* [EXERCISE]: Look through the entries below and extract exactly the lines from the one containing "ATOM 3 C C . MET" through the one containing "ATOM 17 C CA . THR", ends included.
***** SUPPLIED RECORDS
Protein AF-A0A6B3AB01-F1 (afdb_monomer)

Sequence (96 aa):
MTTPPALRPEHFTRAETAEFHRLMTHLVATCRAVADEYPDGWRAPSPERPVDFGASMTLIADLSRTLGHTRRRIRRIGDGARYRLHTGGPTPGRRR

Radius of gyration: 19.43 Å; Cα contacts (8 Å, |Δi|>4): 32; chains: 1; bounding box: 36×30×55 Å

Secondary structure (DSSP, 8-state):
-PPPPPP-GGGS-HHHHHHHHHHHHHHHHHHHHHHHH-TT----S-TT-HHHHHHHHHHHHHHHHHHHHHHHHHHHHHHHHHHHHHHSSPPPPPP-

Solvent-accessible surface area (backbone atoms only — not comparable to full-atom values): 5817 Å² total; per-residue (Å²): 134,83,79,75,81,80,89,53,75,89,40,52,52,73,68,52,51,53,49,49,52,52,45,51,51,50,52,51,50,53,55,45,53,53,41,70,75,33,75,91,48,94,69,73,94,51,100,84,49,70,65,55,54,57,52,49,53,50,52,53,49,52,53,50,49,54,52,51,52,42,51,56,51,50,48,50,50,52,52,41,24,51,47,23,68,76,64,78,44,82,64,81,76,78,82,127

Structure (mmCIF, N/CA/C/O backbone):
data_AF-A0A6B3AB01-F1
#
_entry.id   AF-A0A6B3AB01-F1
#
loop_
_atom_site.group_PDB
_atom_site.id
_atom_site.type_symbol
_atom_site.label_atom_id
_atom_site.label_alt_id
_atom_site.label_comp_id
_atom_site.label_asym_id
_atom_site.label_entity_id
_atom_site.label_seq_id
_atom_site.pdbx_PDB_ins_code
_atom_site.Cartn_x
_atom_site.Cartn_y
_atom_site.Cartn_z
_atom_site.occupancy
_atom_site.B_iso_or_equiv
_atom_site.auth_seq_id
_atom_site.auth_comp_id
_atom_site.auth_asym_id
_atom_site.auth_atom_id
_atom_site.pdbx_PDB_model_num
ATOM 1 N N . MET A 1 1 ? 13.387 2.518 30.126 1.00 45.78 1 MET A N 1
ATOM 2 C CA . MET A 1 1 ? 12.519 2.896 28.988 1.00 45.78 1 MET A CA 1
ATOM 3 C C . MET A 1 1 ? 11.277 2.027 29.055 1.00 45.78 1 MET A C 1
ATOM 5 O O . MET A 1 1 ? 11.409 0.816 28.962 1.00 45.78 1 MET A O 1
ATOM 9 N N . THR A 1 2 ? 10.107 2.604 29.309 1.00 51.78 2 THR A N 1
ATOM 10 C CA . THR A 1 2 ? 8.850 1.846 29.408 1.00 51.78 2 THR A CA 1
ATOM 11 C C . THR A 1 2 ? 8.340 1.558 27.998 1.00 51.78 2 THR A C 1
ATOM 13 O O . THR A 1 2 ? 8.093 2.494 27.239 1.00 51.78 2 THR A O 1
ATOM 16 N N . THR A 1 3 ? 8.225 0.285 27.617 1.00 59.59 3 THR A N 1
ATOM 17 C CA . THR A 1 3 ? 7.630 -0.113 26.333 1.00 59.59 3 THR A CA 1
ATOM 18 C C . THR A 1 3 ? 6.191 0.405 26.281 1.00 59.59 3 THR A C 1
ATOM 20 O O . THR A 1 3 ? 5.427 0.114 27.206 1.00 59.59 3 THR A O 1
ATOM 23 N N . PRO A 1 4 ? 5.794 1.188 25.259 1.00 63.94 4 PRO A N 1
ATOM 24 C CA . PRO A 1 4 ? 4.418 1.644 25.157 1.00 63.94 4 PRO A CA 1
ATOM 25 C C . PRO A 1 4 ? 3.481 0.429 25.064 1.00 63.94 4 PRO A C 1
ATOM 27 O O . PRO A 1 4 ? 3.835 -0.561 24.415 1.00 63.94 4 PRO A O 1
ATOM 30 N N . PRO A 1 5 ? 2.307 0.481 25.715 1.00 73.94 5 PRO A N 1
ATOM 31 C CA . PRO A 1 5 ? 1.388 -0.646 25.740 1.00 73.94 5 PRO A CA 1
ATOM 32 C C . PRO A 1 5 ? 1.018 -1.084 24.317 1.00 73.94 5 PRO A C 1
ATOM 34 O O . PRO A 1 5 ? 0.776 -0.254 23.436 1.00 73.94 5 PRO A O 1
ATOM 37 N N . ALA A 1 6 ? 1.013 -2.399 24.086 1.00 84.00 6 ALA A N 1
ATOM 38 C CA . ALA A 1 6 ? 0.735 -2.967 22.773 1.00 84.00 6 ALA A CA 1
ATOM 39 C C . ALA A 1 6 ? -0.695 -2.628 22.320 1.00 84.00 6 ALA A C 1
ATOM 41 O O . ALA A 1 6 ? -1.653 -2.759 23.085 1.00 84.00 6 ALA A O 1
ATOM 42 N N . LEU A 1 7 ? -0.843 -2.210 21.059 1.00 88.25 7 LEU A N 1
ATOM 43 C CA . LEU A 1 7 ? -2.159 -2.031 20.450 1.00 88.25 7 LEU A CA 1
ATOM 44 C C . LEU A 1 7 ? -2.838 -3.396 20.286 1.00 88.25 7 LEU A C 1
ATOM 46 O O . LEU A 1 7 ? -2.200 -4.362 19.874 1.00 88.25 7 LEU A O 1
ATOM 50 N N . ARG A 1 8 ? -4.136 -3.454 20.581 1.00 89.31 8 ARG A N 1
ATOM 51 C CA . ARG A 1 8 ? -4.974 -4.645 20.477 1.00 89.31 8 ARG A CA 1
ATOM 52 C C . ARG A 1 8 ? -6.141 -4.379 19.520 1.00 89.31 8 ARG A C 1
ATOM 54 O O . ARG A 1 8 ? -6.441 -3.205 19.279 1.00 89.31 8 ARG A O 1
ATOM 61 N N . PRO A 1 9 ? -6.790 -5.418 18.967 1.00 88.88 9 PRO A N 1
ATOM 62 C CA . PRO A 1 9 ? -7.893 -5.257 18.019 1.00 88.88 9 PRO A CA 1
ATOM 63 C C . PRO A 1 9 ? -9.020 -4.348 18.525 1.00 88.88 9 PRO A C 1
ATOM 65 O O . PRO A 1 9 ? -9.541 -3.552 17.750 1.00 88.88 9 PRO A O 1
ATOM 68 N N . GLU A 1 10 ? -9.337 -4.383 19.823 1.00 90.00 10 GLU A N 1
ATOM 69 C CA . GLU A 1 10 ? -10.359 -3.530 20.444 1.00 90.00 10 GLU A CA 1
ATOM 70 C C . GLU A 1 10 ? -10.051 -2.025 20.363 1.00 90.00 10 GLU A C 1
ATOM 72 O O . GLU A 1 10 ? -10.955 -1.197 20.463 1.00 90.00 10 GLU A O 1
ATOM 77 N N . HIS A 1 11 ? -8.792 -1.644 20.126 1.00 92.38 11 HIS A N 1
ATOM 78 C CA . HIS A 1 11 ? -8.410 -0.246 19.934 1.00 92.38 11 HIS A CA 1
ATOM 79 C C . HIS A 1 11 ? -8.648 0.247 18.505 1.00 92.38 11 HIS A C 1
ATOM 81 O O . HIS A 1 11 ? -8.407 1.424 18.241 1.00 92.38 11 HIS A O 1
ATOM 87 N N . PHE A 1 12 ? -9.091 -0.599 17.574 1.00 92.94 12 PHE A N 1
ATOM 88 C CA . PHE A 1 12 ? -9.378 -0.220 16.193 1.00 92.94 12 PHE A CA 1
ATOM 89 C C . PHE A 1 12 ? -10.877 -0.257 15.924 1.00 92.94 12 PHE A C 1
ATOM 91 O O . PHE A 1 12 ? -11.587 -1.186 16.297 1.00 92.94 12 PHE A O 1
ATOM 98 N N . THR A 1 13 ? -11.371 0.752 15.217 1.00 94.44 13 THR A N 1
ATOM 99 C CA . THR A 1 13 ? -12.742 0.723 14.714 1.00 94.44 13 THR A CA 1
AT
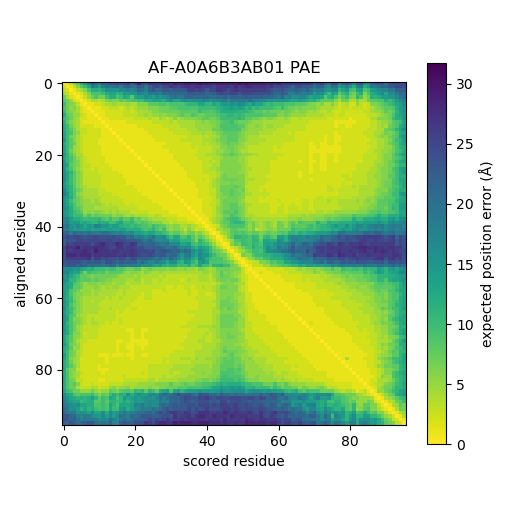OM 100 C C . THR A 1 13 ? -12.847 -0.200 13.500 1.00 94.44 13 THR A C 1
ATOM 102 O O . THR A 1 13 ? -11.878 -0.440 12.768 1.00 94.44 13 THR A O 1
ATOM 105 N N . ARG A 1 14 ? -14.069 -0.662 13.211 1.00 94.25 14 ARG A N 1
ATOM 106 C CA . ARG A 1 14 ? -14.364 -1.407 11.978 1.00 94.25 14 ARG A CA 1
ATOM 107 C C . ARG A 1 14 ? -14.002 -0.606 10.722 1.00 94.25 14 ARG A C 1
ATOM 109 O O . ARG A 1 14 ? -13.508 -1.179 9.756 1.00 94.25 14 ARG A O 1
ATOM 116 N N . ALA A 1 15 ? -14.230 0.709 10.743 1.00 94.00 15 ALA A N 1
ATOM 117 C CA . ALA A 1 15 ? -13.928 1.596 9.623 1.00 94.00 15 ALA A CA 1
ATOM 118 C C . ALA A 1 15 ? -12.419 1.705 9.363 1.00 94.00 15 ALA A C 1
**********
***** SUPPLIED RECORDS
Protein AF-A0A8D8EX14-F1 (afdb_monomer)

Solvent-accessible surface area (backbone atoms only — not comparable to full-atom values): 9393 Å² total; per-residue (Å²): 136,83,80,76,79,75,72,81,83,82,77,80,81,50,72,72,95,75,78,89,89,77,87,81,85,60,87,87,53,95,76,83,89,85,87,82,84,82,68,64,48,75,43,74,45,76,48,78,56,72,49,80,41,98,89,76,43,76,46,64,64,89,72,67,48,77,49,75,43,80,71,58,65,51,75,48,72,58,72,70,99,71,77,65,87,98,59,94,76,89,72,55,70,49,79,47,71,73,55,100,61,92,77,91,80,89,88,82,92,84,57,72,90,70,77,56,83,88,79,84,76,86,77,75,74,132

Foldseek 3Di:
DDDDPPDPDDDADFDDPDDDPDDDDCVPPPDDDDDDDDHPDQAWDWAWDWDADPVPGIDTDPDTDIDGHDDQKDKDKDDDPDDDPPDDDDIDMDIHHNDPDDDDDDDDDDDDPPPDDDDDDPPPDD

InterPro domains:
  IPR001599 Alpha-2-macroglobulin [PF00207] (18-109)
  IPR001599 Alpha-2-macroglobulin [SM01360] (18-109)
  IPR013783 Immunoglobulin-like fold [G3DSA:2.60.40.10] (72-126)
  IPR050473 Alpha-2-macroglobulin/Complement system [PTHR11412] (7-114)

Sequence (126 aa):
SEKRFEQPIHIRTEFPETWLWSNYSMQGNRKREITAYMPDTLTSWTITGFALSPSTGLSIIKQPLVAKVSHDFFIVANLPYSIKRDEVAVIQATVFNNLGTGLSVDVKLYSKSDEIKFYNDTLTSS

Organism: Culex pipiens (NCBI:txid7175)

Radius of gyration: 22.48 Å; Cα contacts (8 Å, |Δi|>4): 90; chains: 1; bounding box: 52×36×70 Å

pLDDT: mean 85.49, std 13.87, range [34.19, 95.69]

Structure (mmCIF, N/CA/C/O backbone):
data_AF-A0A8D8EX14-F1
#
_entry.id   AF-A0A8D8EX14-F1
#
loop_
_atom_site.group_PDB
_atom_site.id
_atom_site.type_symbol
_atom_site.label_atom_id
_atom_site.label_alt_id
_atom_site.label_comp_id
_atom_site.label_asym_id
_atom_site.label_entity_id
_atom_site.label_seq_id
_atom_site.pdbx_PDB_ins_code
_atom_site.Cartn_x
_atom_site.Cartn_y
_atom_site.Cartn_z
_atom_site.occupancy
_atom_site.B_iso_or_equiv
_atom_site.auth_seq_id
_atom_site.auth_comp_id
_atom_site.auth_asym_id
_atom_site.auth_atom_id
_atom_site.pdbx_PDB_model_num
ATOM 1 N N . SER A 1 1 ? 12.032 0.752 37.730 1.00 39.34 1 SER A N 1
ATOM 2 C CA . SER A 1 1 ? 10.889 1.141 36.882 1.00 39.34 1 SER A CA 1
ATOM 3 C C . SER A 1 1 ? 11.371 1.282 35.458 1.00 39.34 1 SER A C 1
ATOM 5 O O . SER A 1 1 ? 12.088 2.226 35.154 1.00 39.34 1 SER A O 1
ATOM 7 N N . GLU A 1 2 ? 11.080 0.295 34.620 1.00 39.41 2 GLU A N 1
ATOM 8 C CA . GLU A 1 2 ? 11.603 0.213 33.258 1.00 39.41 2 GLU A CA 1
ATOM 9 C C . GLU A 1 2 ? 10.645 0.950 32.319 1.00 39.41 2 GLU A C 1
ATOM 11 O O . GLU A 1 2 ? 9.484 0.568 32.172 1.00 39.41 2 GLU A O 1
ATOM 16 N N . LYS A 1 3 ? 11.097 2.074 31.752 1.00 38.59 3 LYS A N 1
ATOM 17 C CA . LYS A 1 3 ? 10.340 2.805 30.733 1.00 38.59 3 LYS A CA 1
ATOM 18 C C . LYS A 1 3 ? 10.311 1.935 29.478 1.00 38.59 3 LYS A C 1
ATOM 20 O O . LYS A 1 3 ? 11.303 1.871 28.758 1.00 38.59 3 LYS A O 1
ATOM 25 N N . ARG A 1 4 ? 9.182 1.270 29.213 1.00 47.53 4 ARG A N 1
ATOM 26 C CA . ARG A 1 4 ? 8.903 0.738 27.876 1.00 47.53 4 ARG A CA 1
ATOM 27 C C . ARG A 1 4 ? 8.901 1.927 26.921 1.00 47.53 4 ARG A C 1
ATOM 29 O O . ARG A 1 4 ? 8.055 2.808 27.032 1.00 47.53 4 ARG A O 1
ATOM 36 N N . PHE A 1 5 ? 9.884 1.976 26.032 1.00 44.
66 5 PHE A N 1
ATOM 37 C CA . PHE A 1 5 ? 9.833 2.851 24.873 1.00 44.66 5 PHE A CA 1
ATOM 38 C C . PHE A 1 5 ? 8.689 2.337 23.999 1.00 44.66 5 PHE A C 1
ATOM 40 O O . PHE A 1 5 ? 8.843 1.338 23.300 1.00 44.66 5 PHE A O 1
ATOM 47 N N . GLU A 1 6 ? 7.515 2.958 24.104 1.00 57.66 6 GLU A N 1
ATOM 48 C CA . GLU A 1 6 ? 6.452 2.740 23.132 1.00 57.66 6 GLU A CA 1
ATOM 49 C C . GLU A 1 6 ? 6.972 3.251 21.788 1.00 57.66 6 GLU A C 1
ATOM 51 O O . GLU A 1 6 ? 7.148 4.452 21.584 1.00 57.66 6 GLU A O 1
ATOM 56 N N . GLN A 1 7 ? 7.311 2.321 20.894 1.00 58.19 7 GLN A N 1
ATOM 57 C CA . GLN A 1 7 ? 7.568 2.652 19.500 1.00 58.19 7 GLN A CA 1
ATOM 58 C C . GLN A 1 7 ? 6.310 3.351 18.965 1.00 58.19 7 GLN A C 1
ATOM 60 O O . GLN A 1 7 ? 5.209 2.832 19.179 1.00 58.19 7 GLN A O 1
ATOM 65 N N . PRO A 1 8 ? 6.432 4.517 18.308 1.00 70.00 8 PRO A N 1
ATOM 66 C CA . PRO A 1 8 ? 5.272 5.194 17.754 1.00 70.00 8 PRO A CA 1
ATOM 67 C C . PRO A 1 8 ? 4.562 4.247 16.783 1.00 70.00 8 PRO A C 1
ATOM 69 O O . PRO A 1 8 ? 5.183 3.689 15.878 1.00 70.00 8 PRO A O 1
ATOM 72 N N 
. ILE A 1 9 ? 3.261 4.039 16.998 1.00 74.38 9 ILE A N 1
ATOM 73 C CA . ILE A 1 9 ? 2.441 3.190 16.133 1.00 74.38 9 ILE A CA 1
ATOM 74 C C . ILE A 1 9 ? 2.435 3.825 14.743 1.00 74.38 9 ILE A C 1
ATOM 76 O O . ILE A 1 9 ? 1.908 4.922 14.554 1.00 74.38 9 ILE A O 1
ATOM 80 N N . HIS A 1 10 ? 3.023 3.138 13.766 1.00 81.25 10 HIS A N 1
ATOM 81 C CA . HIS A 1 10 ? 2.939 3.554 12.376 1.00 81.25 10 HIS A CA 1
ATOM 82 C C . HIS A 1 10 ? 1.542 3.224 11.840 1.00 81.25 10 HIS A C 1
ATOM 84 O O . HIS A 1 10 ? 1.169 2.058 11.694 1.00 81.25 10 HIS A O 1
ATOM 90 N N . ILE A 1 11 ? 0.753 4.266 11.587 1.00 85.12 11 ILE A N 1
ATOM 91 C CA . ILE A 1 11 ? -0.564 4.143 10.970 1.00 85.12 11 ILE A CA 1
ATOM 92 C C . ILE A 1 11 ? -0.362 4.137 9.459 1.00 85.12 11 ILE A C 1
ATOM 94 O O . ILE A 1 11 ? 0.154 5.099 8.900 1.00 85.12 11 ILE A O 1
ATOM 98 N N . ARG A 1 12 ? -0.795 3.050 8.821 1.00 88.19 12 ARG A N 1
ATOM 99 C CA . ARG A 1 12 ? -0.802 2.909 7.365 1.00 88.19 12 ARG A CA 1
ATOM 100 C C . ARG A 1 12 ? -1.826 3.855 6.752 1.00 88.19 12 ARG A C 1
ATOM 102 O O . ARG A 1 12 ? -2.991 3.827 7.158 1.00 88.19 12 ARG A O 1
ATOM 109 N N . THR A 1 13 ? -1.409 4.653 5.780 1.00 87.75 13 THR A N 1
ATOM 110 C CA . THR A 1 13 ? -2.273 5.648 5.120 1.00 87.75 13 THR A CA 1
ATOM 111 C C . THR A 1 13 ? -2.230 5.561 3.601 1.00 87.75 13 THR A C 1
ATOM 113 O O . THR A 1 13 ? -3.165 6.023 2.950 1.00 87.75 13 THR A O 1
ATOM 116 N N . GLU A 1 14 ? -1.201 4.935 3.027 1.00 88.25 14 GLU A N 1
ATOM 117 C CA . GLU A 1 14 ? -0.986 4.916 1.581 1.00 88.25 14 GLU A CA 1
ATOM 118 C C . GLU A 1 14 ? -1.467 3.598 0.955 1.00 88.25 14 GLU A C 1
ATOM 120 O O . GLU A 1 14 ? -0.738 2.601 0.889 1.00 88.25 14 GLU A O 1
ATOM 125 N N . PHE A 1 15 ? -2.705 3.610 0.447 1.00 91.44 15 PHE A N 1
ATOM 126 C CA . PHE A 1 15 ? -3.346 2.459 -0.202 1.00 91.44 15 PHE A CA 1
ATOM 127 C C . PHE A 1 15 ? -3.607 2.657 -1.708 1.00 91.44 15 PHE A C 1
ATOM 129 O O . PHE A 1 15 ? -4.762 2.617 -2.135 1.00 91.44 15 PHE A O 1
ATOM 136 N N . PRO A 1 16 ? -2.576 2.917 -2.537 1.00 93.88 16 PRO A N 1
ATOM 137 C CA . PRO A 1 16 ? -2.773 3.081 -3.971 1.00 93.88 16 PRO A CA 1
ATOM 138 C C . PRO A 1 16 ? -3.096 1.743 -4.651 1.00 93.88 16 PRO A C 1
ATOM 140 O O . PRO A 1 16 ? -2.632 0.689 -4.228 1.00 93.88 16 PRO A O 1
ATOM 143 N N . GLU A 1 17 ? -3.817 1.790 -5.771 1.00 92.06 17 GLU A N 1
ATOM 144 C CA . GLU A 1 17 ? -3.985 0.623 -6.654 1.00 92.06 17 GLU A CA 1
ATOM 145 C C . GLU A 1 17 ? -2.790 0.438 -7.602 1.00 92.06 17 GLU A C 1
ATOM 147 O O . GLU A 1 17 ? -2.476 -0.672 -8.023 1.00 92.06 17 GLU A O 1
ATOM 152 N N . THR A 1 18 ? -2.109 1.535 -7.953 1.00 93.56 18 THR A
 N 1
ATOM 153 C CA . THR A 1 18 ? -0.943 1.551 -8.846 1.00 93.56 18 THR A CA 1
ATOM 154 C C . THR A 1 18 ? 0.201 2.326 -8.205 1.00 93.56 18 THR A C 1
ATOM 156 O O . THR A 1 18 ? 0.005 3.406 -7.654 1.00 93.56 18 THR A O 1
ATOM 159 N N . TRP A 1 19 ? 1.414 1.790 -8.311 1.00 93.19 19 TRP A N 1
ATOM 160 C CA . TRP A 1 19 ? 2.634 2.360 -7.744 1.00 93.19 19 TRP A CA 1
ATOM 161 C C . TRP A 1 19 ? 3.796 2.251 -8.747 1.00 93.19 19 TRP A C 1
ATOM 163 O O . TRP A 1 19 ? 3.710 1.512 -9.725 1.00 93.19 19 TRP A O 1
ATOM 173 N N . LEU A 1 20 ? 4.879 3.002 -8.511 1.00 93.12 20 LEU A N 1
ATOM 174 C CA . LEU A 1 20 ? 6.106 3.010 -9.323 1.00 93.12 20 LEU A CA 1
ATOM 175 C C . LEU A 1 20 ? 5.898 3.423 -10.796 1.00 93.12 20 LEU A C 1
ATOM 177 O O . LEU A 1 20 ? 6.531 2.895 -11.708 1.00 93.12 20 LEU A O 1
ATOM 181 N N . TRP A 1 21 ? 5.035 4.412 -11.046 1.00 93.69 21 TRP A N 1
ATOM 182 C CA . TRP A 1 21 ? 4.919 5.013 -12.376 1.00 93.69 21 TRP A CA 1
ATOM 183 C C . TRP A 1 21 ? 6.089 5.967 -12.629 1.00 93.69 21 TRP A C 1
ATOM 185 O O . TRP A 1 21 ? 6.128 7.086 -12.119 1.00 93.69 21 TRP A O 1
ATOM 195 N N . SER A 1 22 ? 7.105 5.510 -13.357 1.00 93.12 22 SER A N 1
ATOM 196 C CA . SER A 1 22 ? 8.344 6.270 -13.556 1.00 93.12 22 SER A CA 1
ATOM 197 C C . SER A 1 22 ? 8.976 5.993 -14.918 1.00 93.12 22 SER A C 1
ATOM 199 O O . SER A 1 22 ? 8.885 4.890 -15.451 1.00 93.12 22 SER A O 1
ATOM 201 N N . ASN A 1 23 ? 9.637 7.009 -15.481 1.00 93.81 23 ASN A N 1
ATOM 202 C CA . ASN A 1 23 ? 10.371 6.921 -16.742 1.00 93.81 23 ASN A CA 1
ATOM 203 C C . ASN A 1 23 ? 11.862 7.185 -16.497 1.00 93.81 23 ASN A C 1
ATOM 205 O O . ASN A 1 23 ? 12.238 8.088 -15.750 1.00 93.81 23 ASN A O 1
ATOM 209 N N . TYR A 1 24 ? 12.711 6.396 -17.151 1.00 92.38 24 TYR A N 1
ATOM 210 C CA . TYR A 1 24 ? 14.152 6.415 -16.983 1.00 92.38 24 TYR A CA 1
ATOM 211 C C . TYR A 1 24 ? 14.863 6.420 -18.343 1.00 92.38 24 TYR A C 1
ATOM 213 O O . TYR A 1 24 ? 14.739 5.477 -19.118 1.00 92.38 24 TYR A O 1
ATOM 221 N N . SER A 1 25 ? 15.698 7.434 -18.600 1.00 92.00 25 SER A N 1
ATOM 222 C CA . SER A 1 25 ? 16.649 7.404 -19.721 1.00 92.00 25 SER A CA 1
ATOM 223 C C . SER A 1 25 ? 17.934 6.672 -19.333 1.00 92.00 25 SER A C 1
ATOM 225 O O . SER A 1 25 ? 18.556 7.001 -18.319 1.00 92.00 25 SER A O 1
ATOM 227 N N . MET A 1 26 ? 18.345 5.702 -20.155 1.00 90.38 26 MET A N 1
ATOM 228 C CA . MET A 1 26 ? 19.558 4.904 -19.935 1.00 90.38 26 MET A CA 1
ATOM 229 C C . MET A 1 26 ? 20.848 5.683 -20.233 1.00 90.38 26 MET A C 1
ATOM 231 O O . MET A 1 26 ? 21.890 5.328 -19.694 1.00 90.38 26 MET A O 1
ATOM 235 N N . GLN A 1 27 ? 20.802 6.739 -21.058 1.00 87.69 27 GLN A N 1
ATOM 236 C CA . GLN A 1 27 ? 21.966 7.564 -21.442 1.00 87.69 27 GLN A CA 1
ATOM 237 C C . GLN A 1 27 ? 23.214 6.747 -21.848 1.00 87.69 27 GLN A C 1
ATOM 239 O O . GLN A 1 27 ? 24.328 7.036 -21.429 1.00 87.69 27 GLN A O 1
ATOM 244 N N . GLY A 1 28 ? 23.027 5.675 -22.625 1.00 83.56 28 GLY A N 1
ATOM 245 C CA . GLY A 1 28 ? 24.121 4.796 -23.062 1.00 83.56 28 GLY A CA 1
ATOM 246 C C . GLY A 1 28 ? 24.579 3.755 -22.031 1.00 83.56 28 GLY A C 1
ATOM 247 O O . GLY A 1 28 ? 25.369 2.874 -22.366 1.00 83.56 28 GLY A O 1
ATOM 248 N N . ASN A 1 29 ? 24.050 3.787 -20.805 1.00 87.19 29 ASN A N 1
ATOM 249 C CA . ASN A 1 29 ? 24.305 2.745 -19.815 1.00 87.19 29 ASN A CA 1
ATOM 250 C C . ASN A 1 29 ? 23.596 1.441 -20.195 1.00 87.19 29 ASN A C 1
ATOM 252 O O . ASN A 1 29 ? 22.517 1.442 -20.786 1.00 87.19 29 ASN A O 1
**********
* [TASK RESPONSE]:
ATOM 3 C C . MET A 1 1 ? 11.277 2.027 29.055 1.00 45.78 1 MET A C 1
ATOM 5 O O . MET A 1 1 ? 11.409 0.816 28.962 1.00 45.78 1 MET A O 1
ATOM 9 N N . THR A 1 2 ? 10.107 2.604 29.309 1.00 51.78 2 THR A N 1
ATOM 10 C CA . THR A 1 2 ? 8.850 1.846 29.408 1.00 51.78 2 THR A CA 1
ATOM 11 C C . THR A 1 2 ? 8.340 1.558 27.998 1.00 51.78 2 THR A C 1
ATOM 13 O O . THR A 1 2 ? 8.093 2.494 27.239 1.00 51.78 2 THR A O 1
ATOM 16 N N . THR A 1 3 ? 8.225 0.285 27.617 1.00 59.59 3 THR A N 1
ATOM 17 C CA . THR A 1 3 ? 7.630 -0.113 26.333 1.00 59.59 3 THR A CA 1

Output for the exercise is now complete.